# How did you tell your spouse you wanted a separation. Need help



## hurtwife (May 21, 2010)

Hi, if you have read my post in Considering separation section you will see I am going threw a hard time at the moment. 

I was just wondering, how you actually told your spouse you wanted a separation. I am so confused and to be honest dont know what I want. And I tried to speak to him last night but it was so hard, and he ended up saying he loves me more the past couple of months then he has ever loved me and he wants to spend the rest of his life with me.
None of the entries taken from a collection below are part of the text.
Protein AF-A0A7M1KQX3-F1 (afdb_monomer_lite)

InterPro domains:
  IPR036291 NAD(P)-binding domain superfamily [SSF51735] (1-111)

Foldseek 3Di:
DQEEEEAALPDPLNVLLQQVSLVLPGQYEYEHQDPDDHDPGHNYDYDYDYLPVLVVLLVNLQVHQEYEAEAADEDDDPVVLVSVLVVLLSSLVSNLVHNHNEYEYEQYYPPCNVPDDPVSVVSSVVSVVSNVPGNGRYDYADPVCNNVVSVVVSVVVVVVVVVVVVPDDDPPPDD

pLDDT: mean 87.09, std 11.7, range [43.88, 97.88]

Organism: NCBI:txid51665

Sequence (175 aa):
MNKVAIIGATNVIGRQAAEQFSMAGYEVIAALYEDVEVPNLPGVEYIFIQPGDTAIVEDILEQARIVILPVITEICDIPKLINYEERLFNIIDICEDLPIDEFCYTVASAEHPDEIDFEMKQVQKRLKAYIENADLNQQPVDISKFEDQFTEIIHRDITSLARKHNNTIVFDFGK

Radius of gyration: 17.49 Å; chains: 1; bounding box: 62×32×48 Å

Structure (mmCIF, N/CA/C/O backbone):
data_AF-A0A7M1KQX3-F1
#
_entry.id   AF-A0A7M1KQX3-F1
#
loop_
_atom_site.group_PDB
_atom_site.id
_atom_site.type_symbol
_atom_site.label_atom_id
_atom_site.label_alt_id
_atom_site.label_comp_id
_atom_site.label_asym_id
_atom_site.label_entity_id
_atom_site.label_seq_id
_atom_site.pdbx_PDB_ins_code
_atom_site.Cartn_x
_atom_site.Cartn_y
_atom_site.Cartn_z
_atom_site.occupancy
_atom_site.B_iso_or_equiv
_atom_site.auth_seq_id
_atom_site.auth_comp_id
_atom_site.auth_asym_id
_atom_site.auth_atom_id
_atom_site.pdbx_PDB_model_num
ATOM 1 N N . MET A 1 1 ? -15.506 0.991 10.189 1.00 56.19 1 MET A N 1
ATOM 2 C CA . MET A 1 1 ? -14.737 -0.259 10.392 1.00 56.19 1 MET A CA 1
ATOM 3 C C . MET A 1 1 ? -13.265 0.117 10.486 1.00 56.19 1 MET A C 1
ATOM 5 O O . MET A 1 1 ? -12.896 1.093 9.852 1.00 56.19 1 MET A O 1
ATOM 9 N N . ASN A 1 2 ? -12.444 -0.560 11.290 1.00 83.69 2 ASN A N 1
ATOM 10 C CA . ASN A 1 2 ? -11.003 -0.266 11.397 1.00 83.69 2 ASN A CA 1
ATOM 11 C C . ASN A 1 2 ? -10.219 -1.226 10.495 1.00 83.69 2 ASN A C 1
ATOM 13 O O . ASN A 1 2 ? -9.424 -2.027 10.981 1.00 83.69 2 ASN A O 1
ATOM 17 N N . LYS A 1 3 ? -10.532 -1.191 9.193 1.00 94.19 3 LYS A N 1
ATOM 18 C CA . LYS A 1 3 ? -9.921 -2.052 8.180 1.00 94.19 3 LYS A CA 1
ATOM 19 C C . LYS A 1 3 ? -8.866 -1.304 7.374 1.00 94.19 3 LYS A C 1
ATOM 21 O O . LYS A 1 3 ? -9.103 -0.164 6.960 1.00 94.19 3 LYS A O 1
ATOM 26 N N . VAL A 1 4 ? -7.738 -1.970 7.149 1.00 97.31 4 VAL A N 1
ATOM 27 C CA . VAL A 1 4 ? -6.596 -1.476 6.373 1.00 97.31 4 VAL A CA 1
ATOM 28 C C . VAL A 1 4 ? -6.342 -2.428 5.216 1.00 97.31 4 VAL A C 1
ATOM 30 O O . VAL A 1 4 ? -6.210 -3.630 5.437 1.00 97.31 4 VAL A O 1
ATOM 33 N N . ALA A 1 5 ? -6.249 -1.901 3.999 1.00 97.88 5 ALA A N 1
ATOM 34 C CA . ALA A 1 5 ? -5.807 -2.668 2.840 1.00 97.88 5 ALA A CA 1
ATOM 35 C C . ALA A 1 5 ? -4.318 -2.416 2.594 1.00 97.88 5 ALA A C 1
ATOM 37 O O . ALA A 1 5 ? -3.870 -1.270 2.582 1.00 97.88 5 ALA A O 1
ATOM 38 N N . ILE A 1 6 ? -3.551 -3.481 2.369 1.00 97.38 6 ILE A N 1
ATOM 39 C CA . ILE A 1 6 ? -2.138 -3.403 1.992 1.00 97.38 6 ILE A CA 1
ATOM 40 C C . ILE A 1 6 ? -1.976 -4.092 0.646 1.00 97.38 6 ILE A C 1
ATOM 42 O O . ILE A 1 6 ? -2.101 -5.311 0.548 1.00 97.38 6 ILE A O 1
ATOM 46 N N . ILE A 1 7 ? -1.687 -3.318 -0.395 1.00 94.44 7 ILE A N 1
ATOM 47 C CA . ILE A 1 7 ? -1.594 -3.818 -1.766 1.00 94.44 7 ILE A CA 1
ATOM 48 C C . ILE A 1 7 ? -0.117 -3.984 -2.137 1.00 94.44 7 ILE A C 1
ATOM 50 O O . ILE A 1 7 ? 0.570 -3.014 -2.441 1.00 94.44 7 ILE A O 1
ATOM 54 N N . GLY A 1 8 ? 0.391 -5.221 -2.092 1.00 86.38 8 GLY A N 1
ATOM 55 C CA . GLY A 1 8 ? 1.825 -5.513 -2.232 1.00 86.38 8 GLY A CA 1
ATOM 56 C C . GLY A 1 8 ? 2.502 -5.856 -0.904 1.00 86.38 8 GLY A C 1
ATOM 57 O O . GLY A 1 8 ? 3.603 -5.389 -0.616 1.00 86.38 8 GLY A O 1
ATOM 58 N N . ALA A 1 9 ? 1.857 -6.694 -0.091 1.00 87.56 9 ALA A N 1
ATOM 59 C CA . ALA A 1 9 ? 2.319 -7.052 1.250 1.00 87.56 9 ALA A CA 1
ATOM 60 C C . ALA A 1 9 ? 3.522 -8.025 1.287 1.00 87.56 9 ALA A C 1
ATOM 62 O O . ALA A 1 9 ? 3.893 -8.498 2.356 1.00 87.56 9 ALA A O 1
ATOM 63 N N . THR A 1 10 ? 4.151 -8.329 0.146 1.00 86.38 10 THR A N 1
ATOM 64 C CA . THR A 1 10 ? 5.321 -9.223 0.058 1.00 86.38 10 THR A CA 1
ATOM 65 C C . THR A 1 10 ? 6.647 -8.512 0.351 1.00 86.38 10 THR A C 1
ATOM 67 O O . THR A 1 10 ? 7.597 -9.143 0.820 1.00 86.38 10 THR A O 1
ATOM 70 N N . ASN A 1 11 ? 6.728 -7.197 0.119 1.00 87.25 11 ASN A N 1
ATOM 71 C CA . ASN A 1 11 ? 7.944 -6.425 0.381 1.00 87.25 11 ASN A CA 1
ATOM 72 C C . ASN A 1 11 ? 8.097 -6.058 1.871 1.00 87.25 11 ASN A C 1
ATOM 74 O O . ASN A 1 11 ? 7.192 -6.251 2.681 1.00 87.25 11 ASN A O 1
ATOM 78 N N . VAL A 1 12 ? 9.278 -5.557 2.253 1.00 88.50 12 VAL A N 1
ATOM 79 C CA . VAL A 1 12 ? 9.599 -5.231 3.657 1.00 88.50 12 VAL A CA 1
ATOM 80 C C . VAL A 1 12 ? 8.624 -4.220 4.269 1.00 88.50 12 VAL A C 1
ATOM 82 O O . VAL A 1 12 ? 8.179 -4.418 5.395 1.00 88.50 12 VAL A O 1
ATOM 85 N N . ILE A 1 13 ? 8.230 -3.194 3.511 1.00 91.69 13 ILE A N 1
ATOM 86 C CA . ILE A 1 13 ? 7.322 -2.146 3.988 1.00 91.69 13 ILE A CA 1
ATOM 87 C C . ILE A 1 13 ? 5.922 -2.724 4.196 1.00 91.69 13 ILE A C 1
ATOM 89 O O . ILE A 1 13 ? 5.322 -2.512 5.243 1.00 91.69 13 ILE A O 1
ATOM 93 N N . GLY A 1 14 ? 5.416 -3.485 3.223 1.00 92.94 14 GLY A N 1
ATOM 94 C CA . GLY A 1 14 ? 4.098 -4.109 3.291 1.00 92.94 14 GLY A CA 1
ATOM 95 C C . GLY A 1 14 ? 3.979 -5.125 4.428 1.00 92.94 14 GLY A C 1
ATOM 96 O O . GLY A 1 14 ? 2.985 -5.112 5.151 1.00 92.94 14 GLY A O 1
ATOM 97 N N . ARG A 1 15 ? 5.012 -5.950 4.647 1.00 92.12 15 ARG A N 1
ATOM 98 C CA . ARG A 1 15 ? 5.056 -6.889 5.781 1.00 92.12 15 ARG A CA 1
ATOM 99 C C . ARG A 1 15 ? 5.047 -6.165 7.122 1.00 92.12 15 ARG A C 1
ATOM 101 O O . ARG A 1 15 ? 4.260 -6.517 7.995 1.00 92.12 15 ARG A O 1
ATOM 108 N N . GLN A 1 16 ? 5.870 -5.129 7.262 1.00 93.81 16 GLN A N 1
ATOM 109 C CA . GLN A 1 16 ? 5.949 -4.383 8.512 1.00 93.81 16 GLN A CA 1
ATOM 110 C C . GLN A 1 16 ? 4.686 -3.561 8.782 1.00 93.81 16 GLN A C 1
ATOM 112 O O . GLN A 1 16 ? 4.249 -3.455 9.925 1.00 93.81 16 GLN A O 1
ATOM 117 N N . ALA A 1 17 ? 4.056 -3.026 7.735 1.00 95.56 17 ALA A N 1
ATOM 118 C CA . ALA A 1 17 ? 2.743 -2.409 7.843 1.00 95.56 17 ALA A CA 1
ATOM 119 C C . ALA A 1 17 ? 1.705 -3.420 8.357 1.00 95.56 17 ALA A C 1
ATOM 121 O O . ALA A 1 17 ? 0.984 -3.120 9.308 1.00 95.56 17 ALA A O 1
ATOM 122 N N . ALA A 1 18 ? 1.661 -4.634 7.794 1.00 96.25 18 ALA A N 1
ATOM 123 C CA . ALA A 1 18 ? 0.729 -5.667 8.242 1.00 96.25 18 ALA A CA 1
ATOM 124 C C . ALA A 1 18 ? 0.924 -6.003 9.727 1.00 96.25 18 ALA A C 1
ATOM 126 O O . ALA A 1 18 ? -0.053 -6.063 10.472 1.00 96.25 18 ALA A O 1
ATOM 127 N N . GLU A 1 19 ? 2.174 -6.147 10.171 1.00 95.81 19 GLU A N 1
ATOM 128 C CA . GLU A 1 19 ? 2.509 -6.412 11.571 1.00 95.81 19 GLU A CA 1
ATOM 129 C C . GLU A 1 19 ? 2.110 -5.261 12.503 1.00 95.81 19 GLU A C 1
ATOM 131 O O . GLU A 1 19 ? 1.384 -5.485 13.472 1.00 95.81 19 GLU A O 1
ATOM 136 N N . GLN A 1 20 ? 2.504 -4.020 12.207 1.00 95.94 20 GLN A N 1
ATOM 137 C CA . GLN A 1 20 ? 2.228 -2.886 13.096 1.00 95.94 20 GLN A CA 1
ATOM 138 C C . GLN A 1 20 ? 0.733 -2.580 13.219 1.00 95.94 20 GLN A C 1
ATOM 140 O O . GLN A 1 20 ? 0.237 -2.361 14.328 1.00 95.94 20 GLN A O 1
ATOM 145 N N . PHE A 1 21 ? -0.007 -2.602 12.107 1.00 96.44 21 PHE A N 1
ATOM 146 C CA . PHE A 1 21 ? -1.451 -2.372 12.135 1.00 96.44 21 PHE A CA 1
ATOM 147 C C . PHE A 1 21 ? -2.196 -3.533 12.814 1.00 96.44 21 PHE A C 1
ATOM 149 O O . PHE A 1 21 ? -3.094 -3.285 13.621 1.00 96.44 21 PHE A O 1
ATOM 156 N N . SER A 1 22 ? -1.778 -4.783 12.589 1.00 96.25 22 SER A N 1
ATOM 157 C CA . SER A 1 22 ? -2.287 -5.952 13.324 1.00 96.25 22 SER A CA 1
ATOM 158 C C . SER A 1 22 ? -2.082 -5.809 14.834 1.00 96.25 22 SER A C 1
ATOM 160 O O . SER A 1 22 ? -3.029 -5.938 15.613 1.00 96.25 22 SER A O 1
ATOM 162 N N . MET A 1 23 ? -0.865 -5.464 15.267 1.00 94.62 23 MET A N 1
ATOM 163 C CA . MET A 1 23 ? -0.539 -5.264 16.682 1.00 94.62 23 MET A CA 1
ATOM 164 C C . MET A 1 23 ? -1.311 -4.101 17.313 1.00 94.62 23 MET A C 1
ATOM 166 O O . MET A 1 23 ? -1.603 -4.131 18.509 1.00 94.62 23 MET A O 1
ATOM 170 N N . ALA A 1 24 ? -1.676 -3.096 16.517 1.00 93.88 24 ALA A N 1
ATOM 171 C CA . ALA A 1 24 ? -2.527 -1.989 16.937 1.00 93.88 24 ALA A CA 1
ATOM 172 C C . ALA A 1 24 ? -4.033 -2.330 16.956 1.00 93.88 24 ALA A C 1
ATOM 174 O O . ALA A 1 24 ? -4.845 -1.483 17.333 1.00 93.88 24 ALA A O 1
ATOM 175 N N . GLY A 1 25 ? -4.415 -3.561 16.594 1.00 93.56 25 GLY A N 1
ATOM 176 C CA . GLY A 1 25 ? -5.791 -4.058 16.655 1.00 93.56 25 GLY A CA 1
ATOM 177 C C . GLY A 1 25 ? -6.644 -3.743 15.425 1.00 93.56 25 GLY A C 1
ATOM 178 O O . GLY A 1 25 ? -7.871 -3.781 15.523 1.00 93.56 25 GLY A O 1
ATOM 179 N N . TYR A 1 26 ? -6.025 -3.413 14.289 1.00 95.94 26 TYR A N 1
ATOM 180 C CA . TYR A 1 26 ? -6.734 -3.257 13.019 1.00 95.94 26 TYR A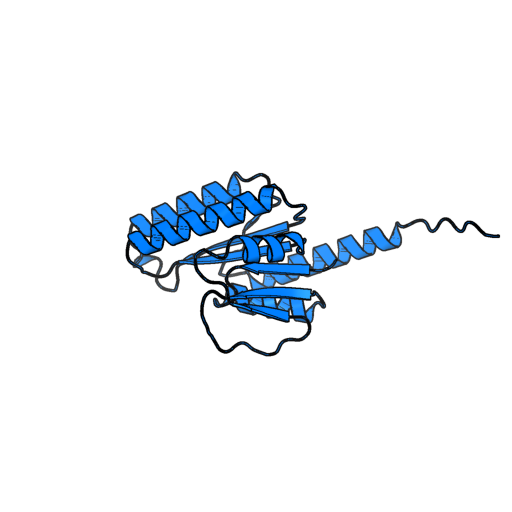 CA 1
ATOM 181 C C . TYR A 1 26 ? -7.015 -4.619 12.381 1.00 95.94 26 TYR A C 1
ATOM 183 O O . TYR A 1 26 ? -6.247 -5.569 12.533 1.00 95.94 26 TYR A O 1
ATOM 191 N N . GLU A 1 27 ? -8.103 -4.688 11.619 1.00 96.94 27 GLU A N 1
ATOM 192 C CA . GLU A 1 27 ? -8.325 -5.770 10.663 1.00 96.94 27 GLU A CA 1
ATOM 193 C C . GLU A 1 27 ? -7.546 -5.432 9.384 1.00 96.94 27 GLU A C 1
ATOM 195 O O . GLU A 1 27 ? -7.804 -4.414 8.742 1.00 96.94 27 GLU A O 1
ATOM 200 N N . VAL A 1 28 ? -6.565 -6.250 9.020 1.00 97.69 28 VAL A N 1
ATOM 201 C CA . VAL A 1 28 ? -5.693 -5.999 7.867 1.00 97.69 28 VAL A CA 1
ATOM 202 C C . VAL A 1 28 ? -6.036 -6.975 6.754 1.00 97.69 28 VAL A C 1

I didnt know what to say back.


----------



## 2Daughters (May 13, 2010)

let me quote my wife 2 1/2 months ago...It's Friday my day off..she stays home from work..kids are at school..we're in the kitchen standing by the sink..for some reason the whole week I feel tension but today it's skyhigh...she's drying the dishes I'm pouring me some OJ..All of a sudden she turns to me and says "I'm not happy"..I for some reason know this isn't your typical I'm not happy moment..."I haven't been happy in a while".."I think we should separate."..at that moment I knew the 'I think' meant..it's over we ARE separating..I knew this wasn't a sudden epiphany she concocted that day..but something she had been thinking about for A LONG TIME..I also knew (but did it anyway) prodded and probed her for her reasons..told her I love you and all that hogwash one does when confronted with reality..well with out getting into the reasons why because it doesn't really matter...that is how she broke it to me...of course at this point she had already talked to and confided in several of her girlfriends before letting me know..I guess that's the way women do it.


----------



## Hurtin' unit (Apr 13, 2010)

My wife and I had almost split up about a year before. I had been trying to work on things, but sensed it was all one sided. When I finally said that we needed to see a marriage counselor or spend more time together, her reply was "well, I have been waiting for you to leave for the last year, but you haven't gone yet". Not the most thoughtful way, but to the point. So I left. Maybe try to be a little nicer, he will know either way in his heart before you even say the words, even if it takes him a while to realize it.


----------